RECORDS TO PROCESS below:

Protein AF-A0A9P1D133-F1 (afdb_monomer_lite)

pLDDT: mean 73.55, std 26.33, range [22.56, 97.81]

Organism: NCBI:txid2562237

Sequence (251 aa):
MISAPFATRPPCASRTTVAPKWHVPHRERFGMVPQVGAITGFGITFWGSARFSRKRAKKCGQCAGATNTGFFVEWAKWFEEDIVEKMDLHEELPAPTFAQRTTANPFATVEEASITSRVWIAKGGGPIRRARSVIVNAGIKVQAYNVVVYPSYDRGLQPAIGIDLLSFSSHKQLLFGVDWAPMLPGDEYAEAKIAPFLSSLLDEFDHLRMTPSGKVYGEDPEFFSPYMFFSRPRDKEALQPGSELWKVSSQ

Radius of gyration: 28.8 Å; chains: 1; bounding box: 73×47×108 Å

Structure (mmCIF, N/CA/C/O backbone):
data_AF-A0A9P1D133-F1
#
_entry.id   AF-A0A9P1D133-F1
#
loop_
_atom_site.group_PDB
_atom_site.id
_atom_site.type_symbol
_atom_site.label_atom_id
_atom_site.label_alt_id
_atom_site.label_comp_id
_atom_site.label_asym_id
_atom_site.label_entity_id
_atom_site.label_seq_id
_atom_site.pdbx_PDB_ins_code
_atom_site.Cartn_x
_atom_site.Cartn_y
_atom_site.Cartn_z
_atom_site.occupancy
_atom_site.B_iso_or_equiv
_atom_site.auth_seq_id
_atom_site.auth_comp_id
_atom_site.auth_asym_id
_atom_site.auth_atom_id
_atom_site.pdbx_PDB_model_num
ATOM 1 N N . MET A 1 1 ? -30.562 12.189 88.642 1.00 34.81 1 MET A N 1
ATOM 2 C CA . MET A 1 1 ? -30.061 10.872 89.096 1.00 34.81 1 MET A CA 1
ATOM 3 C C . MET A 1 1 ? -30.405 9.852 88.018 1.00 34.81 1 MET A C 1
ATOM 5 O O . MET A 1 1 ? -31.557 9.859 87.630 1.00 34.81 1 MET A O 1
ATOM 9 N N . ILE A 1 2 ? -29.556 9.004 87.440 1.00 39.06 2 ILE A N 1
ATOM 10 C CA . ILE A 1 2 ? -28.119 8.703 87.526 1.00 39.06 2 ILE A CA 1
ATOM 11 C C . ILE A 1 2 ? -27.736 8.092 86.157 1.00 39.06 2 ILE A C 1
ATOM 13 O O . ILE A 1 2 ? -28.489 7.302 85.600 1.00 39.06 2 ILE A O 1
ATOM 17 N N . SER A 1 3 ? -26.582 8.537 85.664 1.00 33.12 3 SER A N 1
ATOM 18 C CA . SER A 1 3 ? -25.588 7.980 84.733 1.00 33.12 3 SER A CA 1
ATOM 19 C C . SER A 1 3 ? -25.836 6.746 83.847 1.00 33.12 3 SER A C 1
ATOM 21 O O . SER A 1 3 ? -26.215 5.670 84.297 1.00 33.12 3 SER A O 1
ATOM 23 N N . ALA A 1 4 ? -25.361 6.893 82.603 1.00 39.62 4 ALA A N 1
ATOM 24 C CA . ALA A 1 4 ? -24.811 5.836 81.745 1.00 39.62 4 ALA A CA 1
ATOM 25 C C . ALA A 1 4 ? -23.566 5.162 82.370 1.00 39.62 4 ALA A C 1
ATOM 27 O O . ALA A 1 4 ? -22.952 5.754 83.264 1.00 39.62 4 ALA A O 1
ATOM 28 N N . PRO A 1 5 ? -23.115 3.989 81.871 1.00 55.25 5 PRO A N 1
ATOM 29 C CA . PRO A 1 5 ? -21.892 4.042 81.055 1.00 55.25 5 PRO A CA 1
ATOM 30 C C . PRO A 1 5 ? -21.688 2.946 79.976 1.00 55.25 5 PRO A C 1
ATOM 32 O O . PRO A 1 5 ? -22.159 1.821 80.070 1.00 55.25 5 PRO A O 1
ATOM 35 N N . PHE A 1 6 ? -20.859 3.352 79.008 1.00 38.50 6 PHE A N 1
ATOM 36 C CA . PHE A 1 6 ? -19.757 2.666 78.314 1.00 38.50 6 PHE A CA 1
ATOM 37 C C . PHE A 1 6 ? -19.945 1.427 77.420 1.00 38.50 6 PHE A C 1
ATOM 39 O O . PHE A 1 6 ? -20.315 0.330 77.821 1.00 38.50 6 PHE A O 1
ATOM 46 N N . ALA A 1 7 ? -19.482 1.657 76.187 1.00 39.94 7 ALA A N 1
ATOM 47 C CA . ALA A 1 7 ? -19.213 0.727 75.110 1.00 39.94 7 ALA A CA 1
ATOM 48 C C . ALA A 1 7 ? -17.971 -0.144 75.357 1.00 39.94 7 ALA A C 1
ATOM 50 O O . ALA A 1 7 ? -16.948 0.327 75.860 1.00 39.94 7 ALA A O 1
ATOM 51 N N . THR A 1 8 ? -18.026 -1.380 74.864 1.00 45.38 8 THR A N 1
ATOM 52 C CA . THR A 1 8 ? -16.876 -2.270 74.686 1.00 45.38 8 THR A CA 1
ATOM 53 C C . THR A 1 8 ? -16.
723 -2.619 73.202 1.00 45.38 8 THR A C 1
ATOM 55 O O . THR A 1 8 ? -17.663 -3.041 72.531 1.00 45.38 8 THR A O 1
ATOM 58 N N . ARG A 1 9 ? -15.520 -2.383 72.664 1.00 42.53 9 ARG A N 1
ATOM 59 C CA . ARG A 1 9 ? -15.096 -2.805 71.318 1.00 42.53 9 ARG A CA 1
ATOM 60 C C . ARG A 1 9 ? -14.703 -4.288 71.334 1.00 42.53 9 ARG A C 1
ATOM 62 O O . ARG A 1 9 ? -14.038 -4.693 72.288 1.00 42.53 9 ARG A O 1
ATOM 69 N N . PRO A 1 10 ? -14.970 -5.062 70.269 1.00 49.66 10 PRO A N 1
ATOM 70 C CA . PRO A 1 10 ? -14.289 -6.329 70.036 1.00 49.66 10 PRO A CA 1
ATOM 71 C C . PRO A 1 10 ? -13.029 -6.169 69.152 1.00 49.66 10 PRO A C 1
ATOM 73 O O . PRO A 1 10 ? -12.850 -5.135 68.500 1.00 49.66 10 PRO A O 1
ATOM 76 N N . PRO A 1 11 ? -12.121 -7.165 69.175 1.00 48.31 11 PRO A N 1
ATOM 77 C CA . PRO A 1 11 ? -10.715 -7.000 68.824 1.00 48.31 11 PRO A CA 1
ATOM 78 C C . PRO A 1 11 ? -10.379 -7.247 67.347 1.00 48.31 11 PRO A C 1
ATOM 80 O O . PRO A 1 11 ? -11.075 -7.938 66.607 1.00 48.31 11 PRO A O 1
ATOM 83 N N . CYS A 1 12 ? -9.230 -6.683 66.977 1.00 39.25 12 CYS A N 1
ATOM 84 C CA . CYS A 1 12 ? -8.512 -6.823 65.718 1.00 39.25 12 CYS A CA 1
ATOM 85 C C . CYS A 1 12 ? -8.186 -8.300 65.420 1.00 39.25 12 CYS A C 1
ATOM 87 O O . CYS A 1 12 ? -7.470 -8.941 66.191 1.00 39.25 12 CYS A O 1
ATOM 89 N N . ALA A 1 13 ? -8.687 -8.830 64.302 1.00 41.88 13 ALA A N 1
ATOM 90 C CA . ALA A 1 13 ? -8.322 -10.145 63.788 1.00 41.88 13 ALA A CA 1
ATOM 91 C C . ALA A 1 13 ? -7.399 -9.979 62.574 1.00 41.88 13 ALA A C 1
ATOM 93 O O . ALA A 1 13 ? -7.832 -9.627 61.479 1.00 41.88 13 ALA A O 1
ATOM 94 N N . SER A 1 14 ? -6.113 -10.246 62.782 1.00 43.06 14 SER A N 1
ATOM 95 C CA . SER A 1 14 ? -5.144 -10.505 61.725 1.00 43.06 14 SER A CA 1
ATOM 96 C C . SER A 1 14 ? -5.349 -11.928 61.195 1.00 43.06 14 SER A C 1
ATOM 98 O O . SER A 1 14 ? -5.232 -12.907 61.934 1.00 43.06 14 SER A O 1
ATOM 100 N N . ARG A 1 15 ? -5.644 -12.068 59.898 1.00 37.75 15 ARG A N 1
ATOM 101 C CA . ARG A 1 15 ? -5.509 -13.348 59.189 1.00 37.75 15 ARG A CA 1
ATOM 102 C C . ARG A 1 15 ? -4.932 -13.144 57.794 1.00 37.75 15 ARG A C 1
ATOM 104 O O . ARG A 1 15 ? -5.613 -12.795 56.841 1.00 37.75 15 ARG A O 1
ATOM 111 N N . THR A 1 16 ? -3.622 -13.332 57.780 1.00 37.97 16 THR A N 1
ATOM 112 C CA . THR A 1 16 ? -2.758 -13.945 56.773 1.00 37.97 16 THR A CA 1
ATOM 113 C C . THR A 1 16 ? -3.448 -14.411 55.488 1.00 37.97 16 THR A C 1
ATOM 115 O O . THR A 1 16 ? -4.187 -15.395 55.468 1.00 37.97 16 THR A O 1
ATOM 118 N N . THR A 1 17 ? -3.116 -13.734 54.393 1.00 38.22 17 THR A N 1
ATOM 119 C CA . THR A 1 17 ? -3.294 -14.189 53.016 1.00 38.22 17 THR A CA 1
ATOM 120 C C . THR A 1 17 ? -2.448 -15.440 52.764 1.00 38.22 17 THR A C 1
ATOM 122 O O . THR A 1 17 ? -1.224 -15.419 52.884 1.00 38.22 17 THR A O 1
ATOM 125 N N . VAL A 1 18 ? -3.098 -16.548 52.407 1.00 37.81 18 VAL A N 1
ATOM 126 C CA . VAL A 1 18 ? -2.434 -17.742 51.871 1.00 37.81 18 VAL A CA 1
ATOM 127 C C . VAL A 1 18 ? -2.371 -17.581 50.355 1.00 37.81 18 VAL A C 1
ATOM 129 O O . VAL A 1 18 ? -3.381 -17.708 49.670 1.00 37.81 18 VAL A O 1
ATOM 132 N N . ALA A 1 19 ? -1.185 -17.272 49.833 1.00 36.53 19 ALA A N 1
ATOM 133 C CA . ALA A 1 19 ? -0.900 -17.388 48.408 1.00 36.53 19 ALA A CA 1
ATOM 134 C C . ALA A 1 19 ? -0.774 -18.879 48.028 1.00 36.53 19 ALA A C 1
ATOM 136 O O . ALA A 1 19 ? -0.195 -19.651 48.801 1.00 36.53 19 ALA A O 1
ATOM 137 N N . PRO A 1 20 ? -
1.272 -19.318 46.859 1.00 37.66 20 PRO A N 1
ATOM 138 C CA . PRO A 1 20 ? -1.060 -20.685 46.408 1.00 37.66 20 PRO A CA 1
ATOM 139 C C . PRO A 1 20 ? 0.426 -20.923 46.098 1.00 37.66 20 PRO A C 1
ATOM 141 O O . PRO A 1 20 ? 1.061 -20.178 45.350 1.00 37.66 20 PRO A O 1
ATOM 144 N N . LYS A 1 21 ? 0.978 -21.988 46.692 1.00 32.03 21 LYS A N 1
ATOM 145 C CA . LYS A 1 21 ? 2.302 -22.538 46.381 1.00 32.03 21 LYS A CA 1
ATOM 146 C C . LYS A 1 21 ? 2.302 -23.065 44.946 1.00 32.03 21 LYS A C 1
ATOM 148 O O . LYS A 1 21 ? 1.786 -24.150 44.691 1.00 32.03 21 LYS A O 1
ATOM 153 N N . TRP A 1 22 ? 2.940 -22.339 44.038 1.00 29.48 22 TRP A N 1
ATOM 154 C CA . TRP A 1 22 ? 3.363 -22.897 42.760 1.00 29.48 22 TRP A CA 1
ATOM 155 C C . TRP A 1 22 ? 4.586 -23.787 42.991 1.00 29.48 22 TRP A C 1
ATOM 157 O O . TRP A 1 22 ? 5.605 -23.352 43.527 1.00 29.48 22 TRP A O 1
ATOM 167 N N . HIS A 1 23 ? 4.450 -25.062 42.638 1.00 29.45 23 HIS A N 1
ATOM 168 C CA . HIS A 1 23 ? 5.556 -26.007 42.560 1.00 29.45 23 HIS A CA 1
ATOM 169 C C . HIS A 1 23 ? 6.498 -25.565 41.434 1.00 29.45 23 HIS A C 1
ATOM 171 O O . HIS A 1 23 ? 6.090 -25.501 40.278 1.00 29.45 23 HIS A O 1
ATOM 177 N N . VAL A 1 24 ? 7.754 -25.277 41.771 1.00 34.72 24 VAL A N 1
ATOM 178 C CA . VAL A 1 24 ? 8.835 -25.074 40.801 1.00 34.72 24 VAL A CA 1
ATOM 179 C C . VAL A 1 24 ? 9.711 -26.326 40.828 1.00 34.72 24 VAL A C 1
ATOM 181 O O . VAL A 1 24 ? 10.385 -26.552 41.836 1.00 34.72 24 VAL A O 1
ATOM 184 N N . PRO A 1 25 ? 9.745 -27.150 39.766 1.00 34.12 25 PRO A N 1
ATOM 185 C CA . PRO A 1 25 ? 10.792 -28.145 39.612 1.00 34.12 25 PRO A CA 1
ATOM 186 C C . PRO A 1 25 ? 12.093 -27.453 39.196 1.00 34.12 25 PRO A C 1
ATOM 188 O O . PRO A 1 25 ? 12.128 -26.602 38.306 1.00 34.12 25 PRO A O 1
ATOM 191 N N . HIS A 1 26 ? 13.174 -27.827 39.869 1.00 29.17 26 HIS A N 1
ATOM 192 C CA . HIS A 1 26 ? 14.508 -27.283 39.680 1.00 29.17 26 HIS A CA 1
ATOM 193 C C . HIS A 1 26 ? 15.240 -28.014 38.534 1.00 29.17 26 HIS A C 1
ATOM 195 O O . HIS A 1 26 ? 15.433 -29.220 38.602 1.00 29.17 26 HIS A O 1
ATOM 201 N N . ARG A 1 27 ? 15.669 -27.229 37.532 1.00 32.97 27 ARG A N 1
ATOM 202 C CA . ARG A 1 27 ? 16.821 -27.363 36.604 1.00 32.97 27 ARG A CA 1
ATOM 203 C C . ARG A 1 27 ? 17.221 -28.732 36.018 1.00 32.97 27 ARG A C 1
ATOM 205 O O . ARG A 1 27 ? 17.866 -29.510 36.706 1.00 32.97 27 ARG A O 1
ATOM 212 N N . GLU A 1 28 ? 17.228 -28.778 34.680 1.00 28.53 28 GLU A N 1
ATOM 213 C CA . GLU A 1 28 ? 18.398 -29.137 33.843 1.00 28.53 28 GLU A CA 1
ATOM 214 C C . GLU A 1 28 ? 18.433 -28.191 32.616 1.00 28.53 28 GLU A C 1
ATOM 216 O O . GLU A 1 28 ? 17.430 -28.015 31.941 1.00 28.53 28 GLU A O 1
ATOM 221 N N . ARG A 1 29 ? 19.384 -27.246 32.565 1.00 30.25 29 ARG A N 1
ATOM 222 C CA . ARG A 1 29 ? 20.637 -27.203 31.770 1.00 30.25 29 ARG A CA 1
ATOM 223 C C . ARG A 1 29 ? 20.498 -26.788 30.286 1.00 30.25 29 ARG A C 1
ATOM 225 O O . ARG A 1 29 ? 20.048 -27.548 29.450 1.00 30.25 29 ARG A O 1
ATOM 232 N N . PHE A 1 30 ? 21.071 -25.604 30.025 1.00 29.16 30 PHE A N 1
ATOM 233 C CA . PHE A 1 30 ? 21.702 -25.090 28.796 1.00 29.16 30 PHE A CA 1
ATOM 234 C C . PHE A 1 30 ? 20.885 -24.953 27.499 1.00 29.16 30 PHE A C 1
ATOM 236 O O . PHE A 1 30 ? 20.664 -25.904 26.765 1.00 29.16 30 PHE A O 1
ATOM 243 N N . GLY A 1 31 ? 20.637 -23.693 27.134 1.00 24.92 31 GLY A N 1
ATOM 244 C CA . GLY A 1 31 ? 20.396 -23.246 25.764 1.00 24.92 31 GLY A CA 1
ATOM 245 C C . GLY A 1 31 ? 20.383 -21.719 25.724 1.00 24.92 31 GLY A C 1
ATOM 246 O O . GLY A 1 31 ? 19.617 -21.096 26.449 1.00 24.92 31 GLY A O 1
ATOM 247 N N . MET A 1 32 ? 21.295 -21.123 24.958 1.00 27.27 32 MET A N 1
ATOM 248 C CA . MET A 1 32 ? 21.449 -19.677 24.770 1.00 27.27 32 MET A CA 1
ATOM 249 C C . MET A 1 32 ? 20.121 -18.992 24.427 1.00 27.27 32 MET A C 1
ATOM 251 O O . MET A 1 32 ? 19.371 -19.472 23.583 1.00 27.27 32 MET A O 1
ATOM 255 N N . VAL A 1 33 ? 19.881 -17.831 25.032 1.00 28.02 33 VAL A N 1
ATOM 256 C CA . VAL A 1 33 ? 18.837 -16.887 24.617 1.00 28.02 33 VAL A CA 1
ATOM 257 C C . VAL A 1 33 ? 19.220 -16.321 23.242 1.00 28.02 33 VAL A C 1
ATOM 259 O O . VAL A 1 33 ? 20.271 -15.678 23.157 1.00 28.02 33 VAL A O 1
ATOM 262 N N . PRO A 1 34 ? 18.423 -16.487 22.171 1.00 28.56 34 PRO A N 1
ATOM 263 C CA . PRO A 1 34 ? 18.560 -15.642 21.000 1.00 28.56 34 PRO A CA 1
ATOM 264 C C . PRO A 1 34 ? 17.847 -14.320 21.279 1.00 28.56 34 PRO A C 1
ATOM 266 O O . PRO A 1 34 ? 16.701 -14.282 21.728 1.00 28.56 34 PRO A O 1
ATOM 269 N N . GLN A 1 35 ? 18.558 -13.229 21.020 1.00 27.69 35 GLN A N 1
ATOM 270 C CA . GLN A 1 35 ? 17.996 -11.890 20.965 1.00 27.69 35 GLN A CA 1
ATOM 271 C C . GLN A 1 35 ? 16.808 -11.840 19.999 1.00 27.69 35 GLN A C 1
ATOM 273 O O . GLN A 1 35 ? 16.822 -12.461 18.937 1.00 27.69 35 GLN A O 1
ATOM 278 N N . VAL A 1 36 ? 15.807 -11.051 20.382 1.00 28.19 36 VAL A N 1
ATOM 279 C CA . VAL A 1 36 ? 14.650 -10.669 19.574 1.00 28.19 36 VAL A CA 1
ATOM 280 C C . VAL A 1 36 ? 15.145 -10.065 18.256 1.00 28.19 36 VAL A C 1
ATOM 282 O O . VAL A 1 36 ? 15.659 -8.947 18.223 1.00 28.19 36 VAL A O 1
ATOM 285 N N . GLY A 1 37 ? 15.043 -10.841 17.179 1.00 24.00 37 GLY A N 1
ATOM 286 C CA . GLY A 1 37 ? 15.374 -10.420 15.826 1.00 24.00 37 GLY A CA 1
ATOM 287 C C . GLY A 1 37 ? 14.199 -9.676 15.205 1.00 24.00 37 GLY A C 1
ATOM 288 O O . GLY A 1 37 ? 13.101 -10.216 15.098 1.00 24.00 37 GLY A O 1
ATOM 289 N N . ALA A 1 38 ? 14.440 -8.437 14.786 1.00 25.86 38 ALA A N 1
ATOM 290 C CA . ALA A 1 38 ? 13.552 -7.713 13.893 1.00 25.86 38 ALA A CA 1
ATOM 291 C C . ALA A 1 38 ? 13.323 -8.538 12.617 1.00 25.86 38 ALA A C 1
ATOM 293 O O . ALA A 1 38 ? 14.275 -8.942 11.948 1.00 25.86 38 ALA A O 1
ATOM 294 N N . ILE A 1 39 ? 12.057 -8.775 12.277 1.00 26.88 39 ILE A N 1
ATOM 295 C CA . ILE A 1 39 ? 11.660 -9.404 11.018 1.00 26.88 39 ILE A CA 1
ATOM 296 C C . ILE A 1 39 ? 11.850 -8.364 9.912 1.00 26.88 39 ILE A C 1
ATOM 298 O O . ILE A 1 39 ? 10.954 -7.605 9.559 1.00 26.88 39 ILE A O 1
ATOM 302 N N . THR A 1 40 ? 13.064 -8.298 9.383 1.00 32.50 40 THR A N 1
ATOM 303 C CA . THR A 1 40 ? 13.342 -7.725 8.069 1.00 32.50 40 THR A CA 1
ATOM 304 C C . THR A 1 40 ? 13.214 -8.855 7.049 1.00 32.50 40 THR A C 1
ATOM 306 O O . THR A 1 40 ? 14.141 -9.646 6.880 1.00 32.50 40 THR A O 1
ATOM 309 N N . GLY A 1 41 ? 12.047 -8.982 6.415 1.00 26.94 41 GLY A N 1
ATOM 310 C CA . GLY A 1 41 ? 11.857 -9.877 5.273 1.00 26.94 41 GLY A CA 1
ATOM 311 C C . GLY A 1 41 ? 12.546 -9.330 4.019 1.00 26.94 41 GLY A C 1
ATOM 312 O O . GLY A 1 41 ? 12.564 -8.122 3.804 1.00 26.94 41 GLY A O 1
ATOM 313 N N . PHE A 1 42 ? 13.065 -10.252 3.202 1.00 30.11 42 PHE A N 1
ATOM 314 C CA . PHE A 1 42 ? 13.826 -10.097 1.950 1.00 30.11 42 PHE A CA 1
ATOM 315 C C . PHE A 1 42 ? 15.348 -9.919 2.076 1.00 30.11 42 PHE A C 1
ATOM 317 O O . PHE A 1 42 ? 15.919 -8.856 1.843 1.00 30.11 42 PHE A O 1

End of RECORDS TO PROCESS.

Output an exact copy of the lines beginning at the one that holds "ATOM 289 N N" and running through the final line of the records.

ATOM 289 N N . ALA A 1 38 ? 14.440 -8.437 14.786 1.00 25.86 38 ALA A N 1
ATOM 290 C CA . ALA A 1 38 ? 13.552 -7.713 13.893 1.00 25.86 38 ALA A CA 1
ATOM 291 C C . ALA A 1 38 ? 13.323 -8.538 12.617 1.00 25.86 38 ALA A C 1
ATOM 293 O O . ALA A 1 38 ? 14.275 -8.942 11.948 1.00 25.86 38 ALA A O 1
ATOM 294 N N . ILE A 1 39 ? 12.057 -8.775 12.277 1.00 26.88 39 ILE A N 1
ATOM 295 C CA . ILE A 1 39 ? 11.660 -9.404 11.018 1.00 26.88 39 ILE A CA 1
ATOM 296 C C . ILE A 1 39 ? 11.850 -8.364 9.912 1.00 26.88 39 ILE A C 1
ATOM 298 O O . ILE A 1 39 ? 10.954 -7.605 9.559 1.00 26.88 39 ILE A O 1
ATOM 302 N N . THR A 1 40 ? 13.064 -8.298 9.383 1.00 32.50 40 THR A N 1
ATOM 303 C CA . THR A 1 40 ? 13.342 -7.725 8.069 1.00 32.50 40 THR A CA 1
ATOM 304 C C . THR A 1 40 ? 13.214 -8.855 7.049 1.00 32.50 40 THR A C 1
ATOM 306 O O . THR A 1 40 ? 14.141 -9.646 6.880 1.00 32.50 40 THR A O 1
ATOM 309 N N . GLY A 1 41 ? 12.047 -8.982 6.415 1.00 26.94 41 GLY A N 1
ATOM 310 C CA . GLY A 1 41 ? 11.857 -9.877 5.273 1.00 26.94 41 GLY A CA 1
ATOM 311 C C . GLY A 1 41 ? 12.546 -9.330 4.019 1.00 26.94 41 GLY A C 1
ATOM 312 O O . GLY A 1 41 ? 12.564 -8.122 3.804 1.00 26.94 41 GLY A O 1
ATOM 313 N N . PHE A 1 42 ? 13.065 -10.252 3.202 1.00 30.11 42 PHE A N 1
ATOM 314 C CA . PHE A 1 42 ? 13.826 -10.097 1.950 1.00 30.11 42 PHE A CA 1
ATOM 315 C C . PHE A 1 42 ? 15.348 -9.919 2.076 1.00 30.11 42 PHE A C 1
ATOM 317 O O . PHE A 1 42 ? 15.919 -8.856 1.843 1.00 30.11 42 PHE A O 1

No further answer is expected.